Another time I had taken a cab for a dental appointment. Unfortunately the driver took a wrong turning in the one-way system. I’ve got akathisia and I can’t stand having to sit doing nothing so as he farted around trying to figure out which way to go I was getting more and more stressed. When I finally got out of the cab I stood in the middle of the zebra crossing and froze. A very kind lady actually got out of her car and helped me across the road .
The most stressful freeze was when I was visiting Pals (PATIENT ADVIcE AND LIAISon service). I think it was my third visit trying to get a neurology appointment. The woman’s face just said ‘haven’t you got the message - what are you doing here again?’ No she couldn’t help me. No the consultant didn’t want to see me again. I put my arms on the counter to show her my rest tremor and it was “I’m not a clinician”.
My whole body was shaking by this time. I turned to leave and couldn‘t move. She looked at me like ‘Are you expecting ME to help you?’. Then she realized that for me to leave the office she would have to physically help me. She even had to go and find my trike, which someone had moved. “She needs it.” she said to the security guard, pleased at her sudden transformation into Florence NightingaLE.
Freezing Phenomenon, the Fifth Cardinal Sign of Parkinsonism Nir Giladi, Stanley Fahn Progress in Alzheimer’s and Parkinson’s Disease ed Fisher et al Plenum Press 1998 Vol. 49 of the series Advances in Behavioural Biology pp329-335
Charcot (1877) appears to have been the first to describe the freezing phenomenon – both start hesitation and freezing when arising – in patients with PD.

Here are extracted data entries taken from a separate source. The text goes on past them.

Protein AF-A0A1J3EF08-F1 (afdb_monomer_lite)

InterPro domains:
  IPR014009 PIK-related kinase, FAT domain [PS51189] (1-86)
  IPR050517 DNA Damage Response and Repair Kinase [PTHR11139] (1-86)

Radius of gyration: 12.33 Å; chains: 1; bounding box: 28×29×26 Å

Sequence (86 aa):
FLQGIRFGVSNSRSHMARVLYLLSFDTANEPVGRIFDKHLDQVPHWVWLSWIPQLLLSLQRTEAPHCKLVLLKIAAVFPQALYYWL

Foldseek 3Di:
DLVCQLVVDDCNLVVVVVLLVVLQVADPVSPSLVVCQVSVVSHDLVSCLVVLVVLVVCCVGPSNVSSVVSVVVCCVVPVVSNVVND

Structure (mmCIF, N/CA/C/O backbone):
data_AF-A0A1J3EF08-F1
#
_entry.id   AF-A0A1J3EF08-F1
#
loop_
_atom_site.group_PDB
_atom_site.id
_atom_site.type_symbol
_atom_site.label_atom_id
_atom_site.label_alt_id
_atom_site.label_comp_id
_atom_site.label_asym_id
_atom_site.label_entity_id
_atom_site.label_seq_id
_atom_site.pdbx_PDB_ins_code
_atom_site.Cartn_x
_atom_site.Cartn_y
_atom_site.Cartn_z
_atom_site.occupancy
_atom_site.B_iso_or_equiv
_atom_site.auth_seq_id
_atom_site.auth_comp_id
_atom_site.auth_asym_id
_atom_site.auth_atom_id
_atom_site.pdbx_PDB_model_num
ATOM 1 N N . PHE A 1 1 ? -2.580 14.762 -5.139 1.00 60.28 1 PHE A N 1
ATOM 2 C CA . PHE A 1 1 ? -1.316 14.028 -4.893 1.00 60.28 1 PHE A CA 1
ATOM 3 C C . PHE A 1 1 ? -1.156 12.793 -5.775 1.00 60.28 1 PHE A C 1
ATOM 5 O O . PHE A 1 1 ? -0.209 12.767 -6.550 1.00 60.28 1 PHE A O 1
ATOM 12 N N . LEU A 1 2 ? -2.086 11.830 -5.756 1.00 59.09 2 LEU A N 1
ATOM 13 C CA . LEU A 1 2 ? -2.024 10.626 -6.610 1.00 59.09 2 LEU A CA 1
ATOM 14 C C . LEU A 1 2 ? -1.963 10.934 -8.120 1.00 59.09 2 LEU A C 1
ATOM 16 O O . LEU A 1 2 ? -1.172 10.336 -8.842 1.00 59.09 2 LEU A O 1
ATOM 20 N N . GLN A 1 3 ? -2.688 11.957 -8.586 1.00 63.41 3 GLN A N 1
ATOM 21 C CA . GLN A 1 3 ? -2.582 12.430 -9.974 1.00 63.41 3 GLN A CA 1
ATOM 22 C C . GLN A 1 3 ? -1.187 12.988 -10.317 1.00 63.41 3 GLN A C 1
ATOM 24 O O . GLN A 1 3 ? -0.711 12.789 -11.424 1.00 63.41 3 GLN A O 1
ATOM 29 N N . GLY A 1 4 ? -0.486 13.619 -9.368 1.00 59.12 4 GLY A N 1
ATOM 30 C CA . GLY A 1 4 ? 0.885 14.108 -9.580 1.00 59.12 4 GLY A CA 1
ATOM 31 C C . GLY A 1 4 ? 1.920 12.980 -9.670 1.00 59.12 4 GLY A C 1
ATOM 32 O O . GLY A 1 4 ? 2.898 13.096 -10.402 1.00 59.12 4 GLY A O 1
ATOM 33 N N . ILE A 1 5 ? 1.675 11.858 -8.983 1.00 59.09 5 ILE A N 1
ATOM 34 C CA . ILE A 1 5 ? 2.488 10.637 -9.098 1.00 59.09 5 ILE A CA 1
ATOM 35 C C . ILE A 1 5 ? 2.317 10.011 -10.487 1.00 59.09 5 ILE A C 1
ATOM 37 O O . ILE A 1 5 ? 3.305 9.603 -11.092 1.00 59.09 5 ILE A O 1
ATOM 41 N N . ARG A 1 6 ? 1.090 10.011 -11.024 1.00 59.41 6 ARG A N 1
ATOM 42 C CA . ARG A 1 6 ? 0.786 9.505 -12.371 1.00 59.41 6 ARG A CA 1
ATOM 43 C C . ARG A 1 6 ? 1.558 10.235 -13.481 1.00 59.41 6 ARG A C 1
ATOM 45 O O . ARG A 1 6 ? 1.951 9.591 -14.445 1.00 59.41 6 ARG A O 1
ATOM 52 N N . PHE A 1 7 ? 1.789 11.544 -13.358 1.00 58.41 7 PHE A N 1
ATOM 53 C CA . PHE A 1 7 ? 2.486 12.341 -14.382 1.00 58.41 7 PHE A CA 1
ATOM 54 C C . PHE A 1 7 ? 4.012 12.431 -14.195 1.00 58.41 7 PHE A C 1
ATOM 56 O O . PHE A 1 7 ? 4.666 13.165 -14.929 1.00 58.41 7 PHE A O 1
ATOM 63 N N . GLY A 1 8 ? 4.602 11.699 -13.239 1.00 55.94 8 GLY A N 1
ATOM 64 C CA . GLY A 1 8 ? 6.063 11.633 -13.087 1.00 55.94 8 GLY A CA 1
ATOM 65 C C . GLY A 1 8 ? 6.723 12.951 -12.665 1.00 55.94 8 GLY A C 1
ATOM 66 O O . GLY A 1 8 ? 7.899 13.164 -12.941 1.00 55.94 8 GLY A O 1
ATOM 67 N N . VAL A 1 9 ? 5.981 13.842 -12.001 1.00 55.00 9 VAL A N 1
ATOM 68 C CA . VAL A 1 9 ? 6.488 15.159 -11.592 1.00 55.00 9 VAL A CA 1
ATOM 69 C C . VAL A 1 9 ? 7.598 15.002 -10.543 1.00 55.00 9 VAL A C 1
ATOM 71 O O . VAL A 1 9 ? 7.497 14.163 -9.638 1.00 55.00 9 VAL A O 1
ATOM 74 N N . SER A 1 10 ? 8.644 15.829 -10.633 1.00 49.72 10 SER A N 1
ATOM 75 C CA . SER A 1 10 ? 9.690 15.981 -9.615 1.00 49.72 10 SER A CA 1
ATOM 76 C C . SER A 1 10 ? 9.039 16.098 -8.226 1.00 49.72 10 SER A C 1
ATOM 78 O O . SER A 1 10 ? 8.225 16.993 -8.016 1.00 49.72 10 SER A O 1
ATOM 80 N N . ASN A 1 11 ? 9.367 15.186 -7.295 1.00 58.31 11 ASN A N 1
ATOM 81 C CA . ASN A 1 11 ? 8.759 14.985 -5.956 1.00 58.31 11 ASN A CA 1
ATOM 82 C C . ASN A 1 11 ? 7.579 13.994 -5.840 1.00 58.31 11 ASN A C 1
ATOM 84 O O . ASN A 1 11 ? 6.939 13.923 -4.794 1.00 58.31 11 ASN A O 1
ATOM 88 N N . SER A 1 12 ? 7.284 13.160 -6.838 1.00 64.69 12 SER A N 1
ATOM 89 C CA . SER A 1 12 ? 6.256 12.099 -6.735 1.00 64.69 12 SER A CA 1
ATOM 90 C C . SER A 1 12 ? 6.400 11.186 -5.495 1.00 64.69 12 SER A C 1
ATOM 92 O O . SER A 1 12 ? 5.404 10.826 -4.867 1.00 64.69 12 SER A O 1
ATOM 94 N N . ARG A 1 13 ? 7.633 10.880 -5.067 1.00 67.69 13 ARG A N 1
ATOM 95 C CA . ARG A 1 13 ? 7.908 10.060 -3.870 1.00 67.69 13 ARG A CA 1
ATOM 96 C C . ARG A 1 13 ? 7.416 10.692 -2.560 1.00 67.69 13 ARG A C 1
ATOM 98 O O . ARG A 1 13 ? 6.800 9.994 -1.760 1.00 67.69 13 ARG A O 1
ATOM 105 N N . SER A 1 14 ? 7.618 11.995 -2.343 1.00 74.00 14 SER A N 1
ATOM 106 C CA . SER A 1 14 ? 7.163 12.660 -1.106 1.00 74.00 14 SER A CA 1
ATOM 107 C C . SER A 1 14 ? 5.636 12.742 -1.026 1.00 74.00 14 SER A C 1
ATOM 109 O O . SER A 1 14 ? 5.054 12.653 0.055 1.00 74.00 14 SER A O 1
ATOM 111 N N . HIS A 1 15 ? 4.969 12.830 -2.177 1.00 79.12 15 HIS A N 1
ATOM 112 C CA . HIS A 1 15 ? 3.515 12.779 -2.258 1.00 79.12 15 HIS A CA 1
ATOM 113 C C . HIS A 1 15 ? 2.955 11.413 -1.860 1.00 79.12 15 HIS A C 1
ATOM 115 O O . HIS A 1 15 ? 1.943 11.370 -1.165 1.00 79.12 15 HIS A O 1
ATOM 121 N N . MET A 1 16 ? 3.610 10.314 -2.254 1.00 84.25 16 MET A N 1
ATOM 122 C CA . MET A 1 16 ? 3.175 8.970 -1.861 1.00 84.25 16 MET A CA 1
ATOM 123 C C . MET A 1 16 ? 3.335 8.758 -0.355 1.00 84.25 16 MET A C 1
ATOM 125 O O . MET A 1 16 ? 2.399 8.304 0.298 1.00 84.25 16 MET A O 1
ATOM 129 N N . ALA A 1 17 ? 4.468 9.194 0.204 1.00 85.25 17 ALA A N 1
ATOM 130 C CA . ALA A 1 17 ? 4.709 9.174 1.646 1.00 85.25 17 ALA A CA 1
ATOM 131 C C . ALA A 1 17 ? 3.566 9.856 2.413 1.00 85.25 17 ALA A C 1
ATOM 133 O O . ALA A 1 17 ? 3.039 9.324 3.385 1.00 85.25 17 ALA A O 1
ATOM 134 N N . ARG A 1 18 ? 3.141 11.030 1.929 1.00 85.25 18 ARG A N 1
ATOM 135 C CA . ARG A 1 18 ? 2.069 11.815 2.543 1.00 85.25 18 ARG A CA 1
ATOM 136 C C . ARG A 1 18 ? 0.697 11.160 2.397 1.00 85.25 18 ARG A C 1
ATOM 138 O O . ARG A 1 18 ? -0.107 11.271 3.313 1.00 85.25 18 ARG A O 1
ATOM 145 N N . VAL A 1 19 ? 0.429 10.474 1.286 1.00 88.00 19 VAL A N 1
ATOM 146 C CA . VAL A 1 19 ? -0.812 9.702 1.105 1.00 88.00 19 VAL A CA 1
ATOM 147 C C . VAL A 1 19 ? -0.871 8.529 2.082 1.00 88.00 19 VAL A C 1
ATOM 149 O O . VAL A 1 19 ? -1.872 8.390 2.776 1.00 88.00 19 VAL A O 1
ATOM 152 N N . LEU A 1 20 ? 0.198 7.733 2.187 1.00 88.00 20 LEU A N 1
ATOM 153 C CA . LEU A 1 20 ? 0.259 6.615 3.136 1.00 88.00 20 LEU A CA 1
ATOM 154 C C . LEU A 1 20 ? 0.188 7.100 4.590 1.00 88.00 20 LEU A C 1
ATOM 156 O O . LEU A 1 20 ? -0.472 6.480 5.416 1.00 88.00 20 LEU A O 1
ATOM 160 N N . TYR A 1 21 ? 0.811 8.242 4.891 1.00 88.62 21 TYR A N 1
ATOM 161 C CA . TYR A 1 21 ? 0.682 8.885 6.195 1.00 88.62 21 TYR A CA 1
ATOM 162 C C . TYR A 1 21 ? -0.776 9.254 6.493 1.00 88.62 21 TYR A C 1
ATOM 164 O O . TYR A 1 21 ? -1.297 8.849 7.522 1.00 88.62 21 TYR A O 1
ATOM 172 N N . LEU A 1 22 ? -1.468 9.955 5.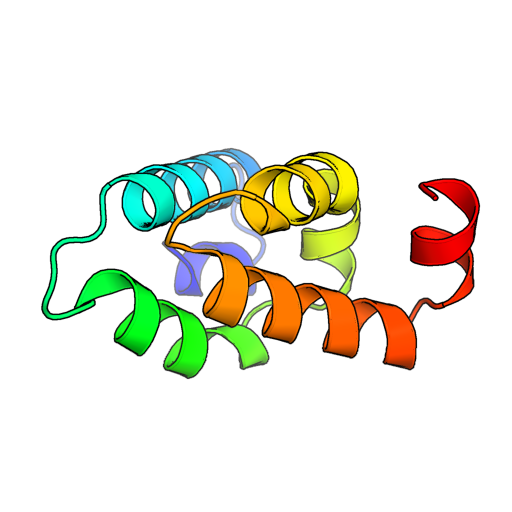589 1.00 87.06 22 LEU A N 1
ATOM 173 C CA . LEU A 1 22 ? -2.880 10.314 5.787 1.00 87.06 22 LEU A CA 1
ATOM 174 C C . LEU A 1 22 ? -3.785 9.087 5.943 1.00 87.06 22 LEU A C 1
ATOM 176 O O . LEU A 1 22 ? -4.707 9.126 6.750 1.00 87.06 22 LEU A O 1
ATOM 180 N N . LEU A 1 23 ? -3.497 8.006 5.216 1.00 88.56 23 LEU A N 1
ATOM 181 C CA . LEU A 1 23 ? -4.224 6.744 5.329 1.00 88.56 23 LEU A CA 1
ATOM 182 C C . LEU A 1 23 ? -4.080 6.121 6.731 1.00 88.56 23 LEU A C 1
ATOM 184 O O . LEU A 1 23 ? -5.043 5.580 7.258 1.00 88.56 23 LEU A O 1
ATOM 188 N N . SER A 1 24 ? -2.913 6.256 7.370 1.00 87.06 24 SER A N 1
ATOM 189 C CA . SER A 1 24 ? -2.691 5.734 8.731 1.00 87.06 24 SER A CA 1
ATOM 190 C C . SER A 1 24 ? -3.444 6.490 9.838 1.00 87.06 24 SER A C 1
ATOM 192 O O . SER A 1 24 ? -3.551 5.989 10.957 1.00 87.06 24 SER A O 1
ATOM 194 N N . PHE A 1 25 ? -3.965 7.687 9.540 1.00 85.62 25 PHE A N 1
ATOM 195 C CA . PHE A 1 25 ? -4.796 8.492 10.447 1.00 85.62 25 PHE A CA 1
ATOM 196 C C . PHE A 1 25 ? -6.267 8.520 10.023 1.00 85.62 25 PHE A C 1
ATOM 198 O O . PHE A 1 25 ? -7.012 9.397 10.468 1.00 85.62 25 PHE A O 1
ATOM 205 N N . ASP A 1 26 ? -6.687 7.614 9.135 1.00 83.06 26 ASP A N 1
ATOM 206 C CA . ASP A 1 26 ? -8.062 7.630 8.662 1.00 83.06 26 ASP A CA 1
ATOM 207 C C . ASP A 1 26 ? -9.052 7.360 9.808 1.00 83.06 26 ASP A C 1
ATOM 209 O O . ASP A 1 26 ? -8.766 6.663 10.783 1.00 83.06 26 ASP A O 1
ATOM 213 N N . THR A 1 27 ? -10.217 7.991 9.712 1.00 79.06 27 THR A N 1
ATOM 214 C CA . THR A 1 27 ? -11.258 7.938 10.750 1.00 79.06 27 THR A CA 1
ATOM 215 C C . THR A 1 27 ? -12.236 6.798 10.471 1.00 79.06 27 THR A C 1
ATOM 217 O O . THR A 1 27 ? -12.224 6.222 9.390 1.00 79.06 27 THR A O 1
ATOM 220 N N . ALA A 1 28 ? -13.135 6.488 11.410 1.00 75.12 28 ALA A N 1
ATOM 221 C CA . ALA A 1 28 ? -14.049 5.338 11.326 1.00 75.12 28 ALA A CA 1
ATOM 222 C C . ALA A 1 28 ? -14.953 5.269 10.069 1.00 75.12 28 ALA A C 1
ATOM 224 O O . ALA A 1 28 ? -15.563 4.236 9.823 1.00 75.12 28 ALA A O 1
ATOM 225 N N . ASN A 1 29 ? -15.068 6.349 9.287 1.00 76.50 29 ASN A N 1
ATOM 226 C CA . ASN A 1 29 ? -15.836 6.384 8.036 1.00 76.50 29 ASN A CA 1
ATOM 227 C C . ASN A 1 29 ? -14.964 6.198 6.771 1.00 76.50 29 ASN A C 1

Wechsler 50 years later I(1927) gave the first detailed description of start hesitation in a parkinsoniaN Patient, and during the next 40 years, in the pre-levodopa period, freezing was mentioned by several authors as part of parkinsonian akinesia (Luria 1932 , Schwab 1954; Martin 1967)
Schwab et al (1959) were the first to include start hesitation as part of parkinsonian “akinesia” and to use the term “freezing” for the “difficulties patients experience shifting from one motor task to another”
…It seems to be part of the general slowness of movement (bradykinesia) seen in PD or more precisely related to abnormal execution of complex motor tasks such as repetitive, simultaneous or sequential motor acts (Schwab et al 1954, Marsden , 1989)
The hypotheses on FOG [freezing of gait] pathophysiology have recently shifted towards a multisystem dysfunction, where cognition plays a significant role. Although gait has been long considered a low-level automated motor activity that requires minimal higher cortical functions, growing evidence suggests a role for cognition, especially attention and executive functions in gait control.